[Provided data — start]

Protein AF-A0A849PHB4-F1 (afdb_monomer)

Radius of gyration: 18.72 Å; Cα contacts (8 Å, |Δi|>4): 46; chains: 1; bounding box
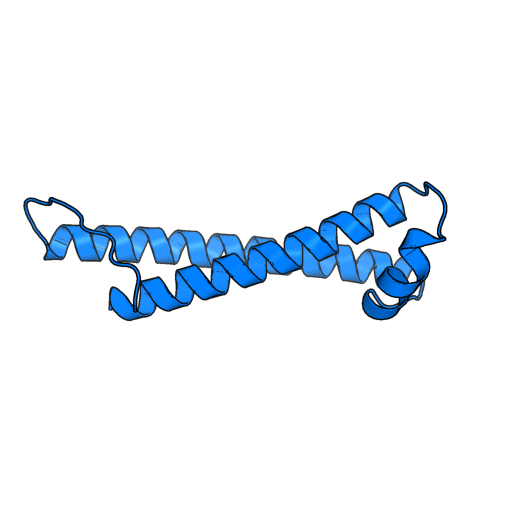: 42×27×48 Å

Secondary structure (DSSP, 8-state):
---------S-HHHHHHHHHHHHHHHHHHHHHHHHHHHHHHHHHHHHHT--HHHHHHHGGGS---HHHHHHHHHHHHHHHHHHHHHHHHHHHHHT-

Sequence (96 aa):
MPAIIELKVKDRTKACNTLYSALQREYKLLIRSIDRTKQNILSLEGKYNLSSQRFLKEYPKMGDDPDFIDWYGEIRILDALNTEIAQITEMLEQCR

Nearest PDB structures (foldseek):
  7ubt-assembly1_A  TM=4.395E-01  e=2.582E+00  Homo sapiens
  8i4w-assembly1_B  TM=4.354E-01  e=3.917E+00  Saccharomyces cerevisiae S288C
  8tsb-assembly1_B  TM=3.914E-01  e=7.105E+00  Homo sapiens
  8ts7-assembly1_B  TM=3.387E-01  e=5.943E+00  Homo sapiens

Foldseek 3Di:
DDDDDDDDDPDPLVVLVVLLVVLVVVLVVLVVLLVVLVVLLVVLCVVVVHHLVRLVVCLVVDDDDVSSVVNVVSVVVNVVSVVVSVVSVVVNVVSD

pLDDT: mean 94.53, std 6.22, range [59.88, 98.75]

Structure (mmCIF, N/CA/C/O backbone):
data_AF-A0A849PHB4-F1
#
_entry.id   AF-A0A849PHB4-F1
#
loop_
_atom_site.group_PDB
_atom_site.id
_atom_site.type_symbol
_atom_site.label_atom_id
_atom_site.label_alt_id
_atom_site.label_comp_id
_atom_site.label_asym_id
_atom_site.label_entity_id
_atom_site.label_seq_id
_atom_site.pdbx_PDB_ins_code
_atom_site.Cartn_x
_atom_site.Cartn_y
_atom_site.Cartn_z
_atom_site.occupancy
_atom_site.B_iso_or_equiv
_atom_site.auth_seq_id
_atom_site.auth_comp_id
_atom_site.auth_asym_id
_atom_site.auth_atom_id
_atom_site.pdbx_PDB_model_num
ATOM 1 N N . MET A 1 1 ? -2.910 20.465 16.752 1.00 59.88 1 MET A N 1
ATOM 2 C CA . MET A 1 1 ? -4.173 20.094 17.430 1.00 59.88 1 MET A CA 1
ATOM 3 C C . MET A 1 1 ? -4.686 18.835 16.752 1.00 59.88 1 MET A C 1
ATOM 5 O O . MET A 1 1 ? -4.686 18.842 15.526 1.00 59.88 1 MET A O 1
ATOM 9 N N . PRO A 1 2 ? -5.034 17.763 17.481 1.00 79.56 2 PRO A N 1
ATOM 10 C CA . PRO A 1 2 ? -5.615 16.573 16.861 1.00 79.56 2 PRO A CA 1
ATOM 11 C C . PRO A 1 2 ? -6.998 16.896 16.276 1.00 79.56 2 PRO A C 1
ATOM 13 O O . PRO A 1 2 ? -7.744 17.687 16.857 1.00 79.56 2 PRO A O 1
ATOM 16 N N . ALA A 1 3 ? -7.331 16.297 15.131 1.00 86.75 3 ALA A N 1
ATOM 17 C CA . ALA A 1 3 ? -8.692 16.315 14.603 1.00 86.75 3 ALA A CA 1
ATOM 18 C C . ALA A 1 3 ? -9.536 15.283 15.367 1.00 86.75 3 ALA A C 1
ATOM 20 O O . ALA A 1 3 ? -9.082 14.164 15.592 1.00 86.75 3 ALA A O 1
ATOM 21 N N . ILE A 1 4 ? -10.748 15.658 15.782 1.00 87.62 4 ILE A N 1
ATOM 22 C CA . ILE A 1 4 ? -11.640 14.793 16.568 1.00 87.62 4 ILE A CA 1
ATOM 23 C C . ILE A 1 4 ? -12.855 14.426 15.716 1.00 87.62 4 ILE A C 1
ATOM 25 O O . ILE A 1 4 ? -13.484 15.298 15.118 1.00 87.62 4 ILE A O 1
ATOM 29 N N . ILE A 1 5 ? -13.191 13.134 15.690 1.00 89.25 5 ILE A N 1
ATOM 30 C CA . ILE A 1 5 ? -14.414 12.603 15.079 1.00 89.25 5 ILE A CA 1
ATOM 31 C C . ILE A 1 5 ? -15.340 12.133 16.205 1.00 89.25 5 ILE A C 1
ATOM 33 O O . ILE A 1 5 ? -14.982 11.247 16.979 1.00 89.25 5 ILE A O 1
ATOM 37 N N . GLU A 1 6 ? -16.543 12.704 16.290 1.00 91.69 6 GLU A N 1
ATOM 38 C CA . GLU A 1 6 ? -17.540 12.352 17.308 1.00 91.69 6 GLU A CA 1
ATOM 39 C C . GLU A 1 6 ? -18.660 11.479 16.725 1.00 91.69 6 GLU A C 1
ATOM 41 O O . GLU A 1 6 ? -19.260 11.808 15.701 1.00 91.69 6 GLU A O 1
ATOM 46 N N . LEU A 1 7 ? -18.993 10.378 17.410 1.00 91.12 7 LEU A N 1
ATOM 47 C CA . LEU A 1 7 ? -20.083 9.473 17.034 1.00 91.12 7 LEU A CA 1
ATOM 48 C C . LEU A 1 7 ? -21.146 9.419 18.137 1.00 91.12 7 LEU A C 1
ATOM 50 O O . LEU A 1 7 ? -20.859 9.065 19.280 1.00 91.12 7 LEU A O 1
ATOM 54 N N . LYS A 1 8 ? -22.404 9.713 17.787 1.00 95.50 8 LYS A N 1
ATOM 55 C CA . LYS A 1 8 ? -23.548 9.568 18.702 1.00 95.50 8 LYS A CA 1
ATOM 56 C C . LYS A 1 8 ? -24.052 8.128 18.677 1.00 95.50 8 LYS A C 1
ATOM 58 O O . LYS A 1 8 ? -24.652 7.693 17.697 1.00 95.50 8 LYS A O 1
ATOM 63 N N . VAL A 1 9 ? -23.829 7.396 19.764 1.00 95.25 9 VAL A N 1
ATOM 64 C CA . VAL A 1 9 ? -24.171 5.971 19.883 1.00 95.25 9 VAL A CA 1
ATOM 65 C C . VAL A 1 9 ? -24.888 5.683 21.198 1.00 95.25 9 VAL A C 1
ATOM 67 O O . VAL A 1 9 ? -24.672 6.368 22.192 1.00 95.25 9 VAL A O 1
ATOM 70 N N . LYS A 1 10 ? -25.752 4.660 21.210 1.00 95.81 10 LYS A N 1
ATOM 71 C CA . LYS A 1 10 ? -26.469 4.231 22.426 1.00 95.81 10 LYS A CA 1
ATOM 72 C C . LYS A 1 10 ? -25.578 3.447 23.394 1.00 95.81 10 LYS A C 1
ATOM 74 O O . LYS A 1 10 ? -25.756 3.543 24.599 1.00 95.81 10 LYS A O 1
ATOM 79 N N . ASP A 1 11 ? -24.644 2.670 22.852 1.00 96.38 11 ASP A N 1
ATOM 80 C CA . ASP A 1 11 ? -23.706 1.832 23.599 1.00 96.38 11 ASP A CA 1
ATOM 81 C C . ASP A 1 11 ? -22.303 2.063 23.035 1.00 96.38 11 ASP A C 1
ATOM 83 O O . ASP A 1 11 ? -22.002 1.682 21.898 1.00 96.38 11 ASP A O 1
ATOM 87 N N . ARG A 1 12 ? -21.461 2.722 23.835 1.00 93.38 12 ARG A N 1
ATOM 88 C CA . ARG A 1 12 ? -20.082 3.052 23.470 1.00 93.38 12 ARG A CA 1
ATOM 89 C C . ARG A 1 12 ? -19.245 1.796 23.247 1.00 93.38 12 ARG A C 1
ATOM 91 O O . ARG A 1 12 ? -18.514 1.738 22.267 1.00 93.38 12 ARG A O 1
ATOM 98 N N . THR A 1 13 ? -19.356 0.797 24.117 1.00 92.88 13 THR A N 1
ATOM 99 C CA . THR A 1 13 ? -18.543 -0.424 24.046 1.00 92.88 13 THR A CA 1
ATOM 100 C C . THR A 1 13 ? -18.858 -1.200 22.776 1.00 92.88 13 THR A C 1
ATOM 102 O O . THR A 1 13 ? -17.958 -1.575 22.025 1.00 92.88 13 THR A O 1
ATOM 105 N N . LYS A 1 14 ? -20.149 -1.381 22.475 1.00 94.75 14 LYS A N 1
ATOM 106 C CA . LYS A 1 14 ? -20.573 -2.044 21.238 1.00 94.75 14 LYS A CA 1
ATOM 107 C C . LYS A 1 14 ? -20.132 -1.268 19.994 1.00 94.75 14 LYS A C 1
ATOM 109 O O . LYS A 1 14 ? -19.713 -1.885 19.012 1.00 94.75 14 LYS A O 1
ATOM 114 N N . ALA A 1 15 ? -20.201 0.064 20.030 1.00 94.06 15 ALA A N 1
ATOM 115 C CA . ALA A 1 15 ? -19.732 0.910 18.938 1.00 94.06 15 ALA A CA 1
ATOM 116 C C . ALA A 1 15 ? -18.214 0.799 18.725 1.00 94.06 15 ALA A C 1
ATOM 118 O O . ALA A 1 15 ? -17.792 0.569 17.594 1.00 94.06 15 ALA A O 1
ATOM 119 N N . CYS A 1 16 ? -17.410 0.871 19.792 1.00 92.88 16 CYS A N 1
ATOM 120 C CA . CYS A 1 16 ? -15.957 0.685 19.729 1.00 92.88 16 CYS A CA 1
ATOM 121 C C . CYS A 1 16 ? -15.590 -0.689 19.156 1.00 92.88 16 CYS A C 1
ATOM 123 O O . CYS A 1 16 ? -14.800 -0.760 18.221 1.00 92.88 16 CYS A O 1
ATOM 125 N N . ASN A 1 17 ? -16.230 -1.769 19.617 1.00 94.44 17 ASN A N 1
ATOM 126 C CA . ASN A 1 17 ? -15.989 -3.117 19.085 1.00 94.44 17 ASN A CA 1
ATOM 127 C C . ASN A 1 17 ? -16.346 -3.234 17.594 1.00 94.44 17 ASN A C 1
ATOM 129 O O . ASN A 1 17 ? -15.647 -3.900 16.825 1.00 94.44 17 ASN A O 1
ATOM 133 N N . THR A 1 18 ? -17.433 -2.577 17.175 1.00 95.19 18 THR A N 1
ATOM 134 C CA . THR A 1 18 ? -17.861 -2.544 15.769 1.00 95.19 18 THR A CA 1
ATOM 135 C C . THR A 1 18 ? -16.849 -1.788 14.910 1.00 95.19 18 THR A C 1
ATOM 137 O O . THR A 1 18 ? -16.450 -2.288 13.858 1.00 95.19 18 THR A O 1
ATOM 140 N N . LEU A 1 19 ? -16.401 -0.616 15.372 1.00 95.06 19 LEU A N 1
ATOM 141 C CA . LEU A 1 19 ? -15.403 0.197 14.683 1.00 95.06 19 LEU A CA 1
ATOM 142 C C . LEU A 1 19 ? -14.065 -0.541 14.582 1.00 95.06 19 LEU A C 1
ATOM 144 O O . LEU A 1 19 ? -13.523 -0.657 13.488 1.00 95.06 19 LEU A O 1
ATOM 148 N N . TYR A 1 20 ? -13.588 -1.124 15.682 1.00 95.81 20 TYR A N 1
ATOM 149 C CA . TYR A 1 20 ? -12.368 -1.927 15.710 1.00 95.81 20 TYR A CA 1
ATOM 150 C C . TYR A 1 20 ? -12.419 -3.073 14.692 1.00 95.81 20 TYR A C 1
ATOM 152 O O . TYR A 1 20 ? -11.516 -3.225 13.872 1.00 95.81 20 TYR A O 1
ATOM 160 N N . SER A 1 21 ? -13.518 -3.833 14.672 1.00 96.94 21 SER A N 1
ATOM 161 C CA . SER A 1 21 ? -13.698 -4.943 13.727 1.00 96.94 21 SER A CA 1
ATOM 162 C C . SER A 1 21 ? -13.712 -4.472 12.266 1.00 96.94 21 SER A C 1
ATOM 164 O O . SER A 1 21 ? -13.159 -5.140 11.390 1.00 96.94 21 SER A O 1
ATOM 166 N N . ALA A 1 22 ? -14.334 -3.321 11.989 1.00 96.88 22 ALA A N 1
ATOM 167 C CA . ALA A 1 22 ? -14.366 -2.730 10.653 1.00 96.88 22 ALA A CA 1
ATOM 168 C C . ALA A 1 22 ? -12.973 -2.259 10.206 1.00 96.88 22 ALA A C 1
ATOM 170 O O . ALA A 1 22 ? -12.540 -2.618 9.112 1.00 96.88 22 ALA A O 1
ATOM 171 N N . LEU A 1 23 ? -12.250 -1.542 11.070 1.00 97.00 23 LEU A N 1
ATOM 172 C CA . LEU A 1 23 ? -10.890 -1.070 10.803 1.00 97.00 23 LEU A CA 1
ATOM 173 C C . LEU A 1 23 ? -9.909 -2.234 10.613 1.00 97.00 23 LEU A C 1
ATOM 175 O O . LEU A 1 23 ? -9.076 -2.198 9.715 1.00 97.00 23 LEU A O 1
ATOM 179 N N . GLN A 1 24 ? -10.040 -3.315 11.389 1.00 97.69 24 GLN A N 1
ATOM 180 C CA . GLN A 1 24 ? -9.220 -4.517 11.208 1.00 97.69 24 GLN A CA 1
ATOM 181 C C . GLN A 1 24 ? -9.469 -5.197 9.860 1.00 97.69 24 GLN A C 1
ATOM 183 O O . GLN A 1 24 ? -8.540 -5.738 9.254 1.00 97.69 24 GLN A O 1
ATOM 188 N N . ARG A 1 25 ? -10.725 -5.223 9.398 1.00 98.12 25 ARG A N 1
ATOM 189 C CA . ARG A 1 25 ? -11.052 -5.753 8.072 1.00 98.12 25 ARG A CA 1
ATOM 190 C C . ARG A 1 25 ? -10.405 -4.894 6.992 1.00 98.12 25 ARG A C 1
ATOM 192 O O . ARG A 1 25 ? -9.786 -5.461 6.096 1.00 98.12 25 ARG A O 1
ATOM 199 N N . GLU A 1 26 ? -10.522 -3.575 7.110 1.00 98.12 26 GLU A N 1
ATOM 200 C CA . GLU A 1 26 ? -9.950 -2.631 6.149 1.00 98.12 26 GLU A CA 1
ATOM 201 C C . GLU A 1 26 ? -8.428 -2.743 6.086 1.00 98.12 26 GLU A C 1
ATOM 203 O O . GLU A 1 26 ? -7.865 -2.955 5.017 1.00 98.12 26 GLU A O 1
ATOM 208 N N . TYR A 1 27 ? -7.762 -2.779 7.241 1.00 98.19 27 TYR A N 1
ATOM 209 C CA . TYR A 1 27 ? -6.321 -3.006 7.337 1.00 98.19 27 TYR A CA 1
ATOM 210 C C . TYR A 1 27 ? -5.870 -4.251 6.553 1.00 98.19 27 TYR A C 1
ATOM 212 O O . TYR A 1 27 ? -4.914 -4.210 5.779 1.00 98.19 27 TYR A O 1
ATOM 220 N N . LYS A 1 28 ? -6.596 -5.370 6.689 1.00 98.31 28 LYS A N 1
ATOM 221 C CA . LYS A 1 28 ? -6.295 -6.618 5.963 1.00 98.31 28 LYS A CA 1
ATOM 222 C C . LYS A 1 28 ? -6.546 -6.527 4.456 1.00 98.31 28 LYS A C 1
ATOM 224 O O . LYS A 1 28 ? -5.990 -7.340 3.714 1.00 98.31 28 LYS A O 1
ATOM 229 N N . LEU A 1 29 ? -7.433 -5.644 4.004 1.00 98.38 29 LEU A N 1
ATOM 230 C CA . LEU A 1 29 ? -7.660 -5.392 2.580 1.00 98.38 29 LEU A CA 1
ATOM 231 C C . LEU A 1 29 ? -6.545 -4.508 2.020 1.00 98.38 29 LEU A C 1
ATOM 233 O O . LEU A 1 29 ? -5.967 -4.863 0.996 1.00 98.38 29 LEU A O 1
ATOM 237 N N . LEU A 1 30 ? -6.169 -3.447 2.739 1.00 98.44 30 LEU A N 1
ATOM 238 C CA . LEU A 1 30 ? -5.067 -2.560 2.367 1.00 98.44 30 LEU A CA 1
ATOM 239 C C . LEU A 1 30 ? -3.742 -3.309 2.244 1.00 98.44 30 LEU A C 1
ATOM 241 O O . LEU A 1 30 ? -3.070 -3.157 1.231 1.00 98.44 30 LEU A O 1
ATOM 245 N N . ILE A 1 31 ? -3.402 -4.188 3.194 1.00 98.50 31 ILE A N 1
ATOM 246 C CA . ILE A 1 31 ? -2.198 -5.034 3.096 1.00 98.50 31 ILE A CA 1
ATOM 247 C C . ILE A 1 31 ? -2.195 -5.849 1.797 1.00 98.50 31 ILE A C 1
ATOM 249 O O . ILE A 1 31 ? -1.209 -5.841 1.066 1.00 98.50 31 ILE A O 1
ATOM 253 N N . ARG A 1 32 ? -3.318 -6.496 1.457 1.00 98.50 32 ARG A N 1
ATOM 254 C CA . ARG A 1 32 ? -3.423 -7.284 0.219 1.00 98.50 32 ARG A CA 1
ATOM 255 C C . ARG A 1 32 ? -3.287 -6.421 -1.034 1.00 98.50 32 ARG A C 1
ATOM 257 O O . ARG A 1 32 ? -2.655 -6.850 -1.997 1.00 98.50 32 ARG A O 1
ATOM 264 N N . SER A 1 33 ? -3.868 -5.224 -1.028 1.00 98.44 33 SER A N 1
ATOM 265 C CA . SER A 1 33 ? -3.735 -4.263 -2.126 1.00 98.44 33 SER A CA 1
ATOM 266 C C . SER A 1 33 ? -2.292 -3.783 -2.282 1.00 98.44 33 SER A C 1
ATOM 268 O O . SER A 1 33 ? -1.785 -3.769 -3.400 1.00 98.44 33 SER A O 1
ATOM 270 N N . ILE A 1 34 ? -1.614 -3.469 -1.172 1.00 98.75 34 ILE A N 1
ATOM 271 C CA . ILE A 1 34 ? -0.201 -3.069 -1.143 1.00 98.75 34 ILE A CA 1
ATOM 272 C C . ILE A 1 34 ? 0.676 -4.180 -1.710 1.00 98.75 34 ILE A C 1
ATOM 274 O O . ILE A 1 34 ? 1.516 -3.911 -2.567 1.00 98.75 34 ILE A O 1
ATOM 278 N N . ASP A 1 35 ? 0.478 -5.420 -1.263 1.00 98.62 35 ASP A N 1
ATOM 279 C CA . ASP A 1 35 ? 1.265 -6.560 -1.732 1.00 98.62 35 ASP A CA 1
ATOM 280 C C . ASP A 1 35 ? 1.092 -6.762 -3.238 1.00 98.62 35 ASP A C 1
ATOM 282 O O . ASP A 1 35 ? 2.083 -6.887 -3.957 1.00 98.62 35 ASP A O 1
ATOM 286 N N . ARG A 1 36 ? -0.148 -6.709 -3.740 1.00 98.62 36 ARG A N 1
ATOM 287 C CA . ARG A 1 36 ? -0.433 -6.806 -5.178 1.00 98.62 36 ARG A CA 1
ATOM 288 C C . ARG A 1 36 ? 0.241 -5.686 -5.973 1.00 98.62 36 ARG A C 1
ATOM 290 O O . ARG A 1 36 ? 0.925 -5.973 -6.948 1.00 98.62 36 ARG A O 1
ATOM 297 N N . THR A 1 37 ? 0.081 -4.433 -5.555 1.00 98.56 37 THR A N 1
ATOM 298 C CA . THR A 1 37 ? 0.689 -3.284 -6.243 1.00 98.56 37 THR A CA 1
ATOM 299 C C . THR A 1 37 ? 2.218 -3.362 -6.223 1.00 98.56 37 THR A C 1
ATOM 301 O O . THR A 1 37 ? 2.858 -3.115 -7.241 1.00 98.56 37 THR A O 1
ATOM 304 N N . LYS A 1 38 ? 2.829 -3.809 -5.116 1.00 98.62 38 LYS A N 1
ATOM 305 C CA . LYS A 1 38 ? 4.276 -4.076 -5.067 1.00 98.62 38 LYS A CA 1
ATOM 306 C C . LYS A 1 38 ? 4.700 -5.147 -6.073 1.00 98.62 38 LYS A C 1
ATOM 308 O O . LYS A 1 38 ? 5.727 -4.970 -6.718 1.00 98.62 38 LYS A O 1
ATOM 313 N N . GLN A 1 39 ? 3.934 -6.228 -6.238 1.00 98.62 39 GLN A N 1
ATOM 314 C CA . GLN A 1 39 ? 4.240 -7.248 -7.251 1.00 98.62 39 GLN A CA 1
ATOM 315 C C . GLN A 1 39 ? 4.138 -6.696 -8.678 1.00 98.62 39 GLN A C 1
ATOM 317 O O . GLN A 1 39 ? 5.009 -6.981 -9.499 1.00 98.62 39 GLN A O 1
ATOM 322 N N . ASN A 1 40 ? 3.131 -5.865 -8.964 1.00 98.44 40 ASN A N 1
ATOM 323 C CA . ASN A 1 40 ? 2.986 -5.217 -10.270 1.00 98.44 40 ASN A CA 1
ATOM 324 C C . ASN A 1 40 ? 4.190 -4.313 -10.576 1.00 98.44 40 ASN A C 1
ATOM 326 O O . ASN A 1 40 ? 4.798 -4.432 -11.640 1.00 98.44 40 ASN A O 1
ATOM 330 N N . ILE A 1 41 ? 4.597 -3.486 -9.607 1.00 98.56 41 ILE A N 1
ATOM 331 C CA . ILE A 1 41 ? 5.793 -2.641 -9.710 1.00 98.56 41 ILE A CA 1
ATOM 332 C C . ILE A 1 41 ? 7.046 -3.486 -9.960 1.00 98.56 41 ILE A C 1
ATOM 334 O O . ILE A 1 41 ? 7.798 -3.191 -10.884 1.00 98.56 41 ILE A O 1
ATOM 338 N N 
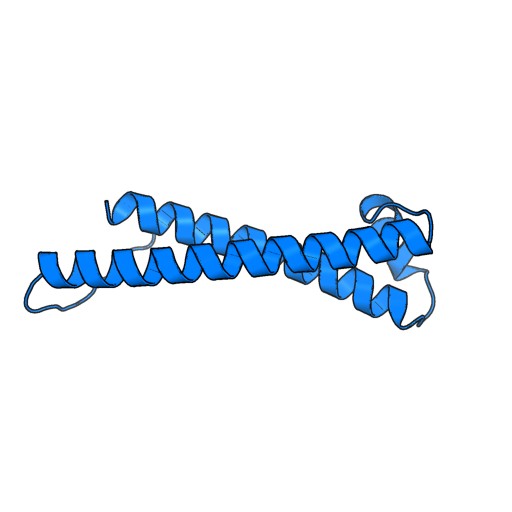. LEU A 1 42 ? 7.261 -4.557 -9.188 1.00 98.50 42 LEU A N 1
ATOM 339 C CA . LEU A 1 42 ? 8.420 -5.444 -9.358 1.00 98.50 42 LEU A CA 1
ATOM 340 C C . LEU A 1 42 ? 8.451 -6.104 -10.745 1.00 98.50 42 LEU A C 1
ATOM 342 O O . LEU A 1 42 ? 9.524 -6.272 -11.325 1.00 98.50 42 LEU A O 1
ATOM 346 N N . SER A 1 43 ? 7.290 -6.461 -11.300 1.00 98.31 43 SER A N 1
ATOM 347 C CA . SER A 1 43 ? 7.195 -7.012 -12.656 1.00 98.31 43 SER A CA 1
ATOM 348 C C . SER A 1 43 ? 7.632 -5.999 -13.716 1.00 98.31 43 SER A C 1
ATOM 350 O O . SER A 1 43 ? 8.327 -6.368 -14.663 1.00 98.31 43 SER A O 1
ATOM 352 N N . LEU A 1 44 ? 7.248 -4.731 -13.564 1.00 98.00 44 LEU A N 1
ATOM 353 C CA . LEU A 1 44 ? 7.642 -3.646 -14.466 1.00 98.00 44 LEU A CA 1
ATOM 354 C C . LEU A 1 44 ? 9.132 -3.310 -14.311 1.00 98.00 44 LEU A C 1
ATOM 356 O O . LEU A 1 44 ? 9.851 -3.223 -15.307 1.00 98.00 44 LEU A O 1
ATOM 360 N N . GLU A 1 45 ? 9.627 -3.246 -13.071 1.00 98.19 45 GLU A N 1
ATOM 361 C CA . GLU A 1 45 ? 11.055 -3.093 -12.775 1.00 98.19 45 GLU A CA 1
ATOM 362 C C . GLU A 1 45 ? 11.893 -4.187 -13.443 1.00 98.19 45 GLU A C 1
ATOM 364 O O . GLU A 1 45 ? 12.915 -3.899 -14.070 1.00 98.19 45 GLU A O 1
ATOM 369 N N . GLY A 1 46 ? 11.434 -5.438 -13.356 1.00 98.06 46 GLY A N 1
ATOM 370 C CA . GLY A 1 46 ? 12.064 -6.583 -14.006 1.00 98.06 46 GLY A CA 1
ATOM 371 C C . GLY A 1 46 ? 12.002 -6.514 -15.533 1.00 98.06 46 GLY A C 1
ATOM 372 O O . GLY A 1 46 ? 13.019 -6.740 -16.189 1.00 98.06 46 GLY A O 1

[Provided data — finish]

- Work item: Where a line above holds the string "sapiens", show that line.

- Answer to the exercise:
  7ubt-assembly1_A  TM=4.395E-01  e=2.582E+00  Homo sapiens
  8tsb-assembly1_B  TM=3.914E-01  e=7.105E+00  Homo sapiens
  8ts7-assembly1_B  TM=3.387E-01  e=5.943E+00  Homo sapiens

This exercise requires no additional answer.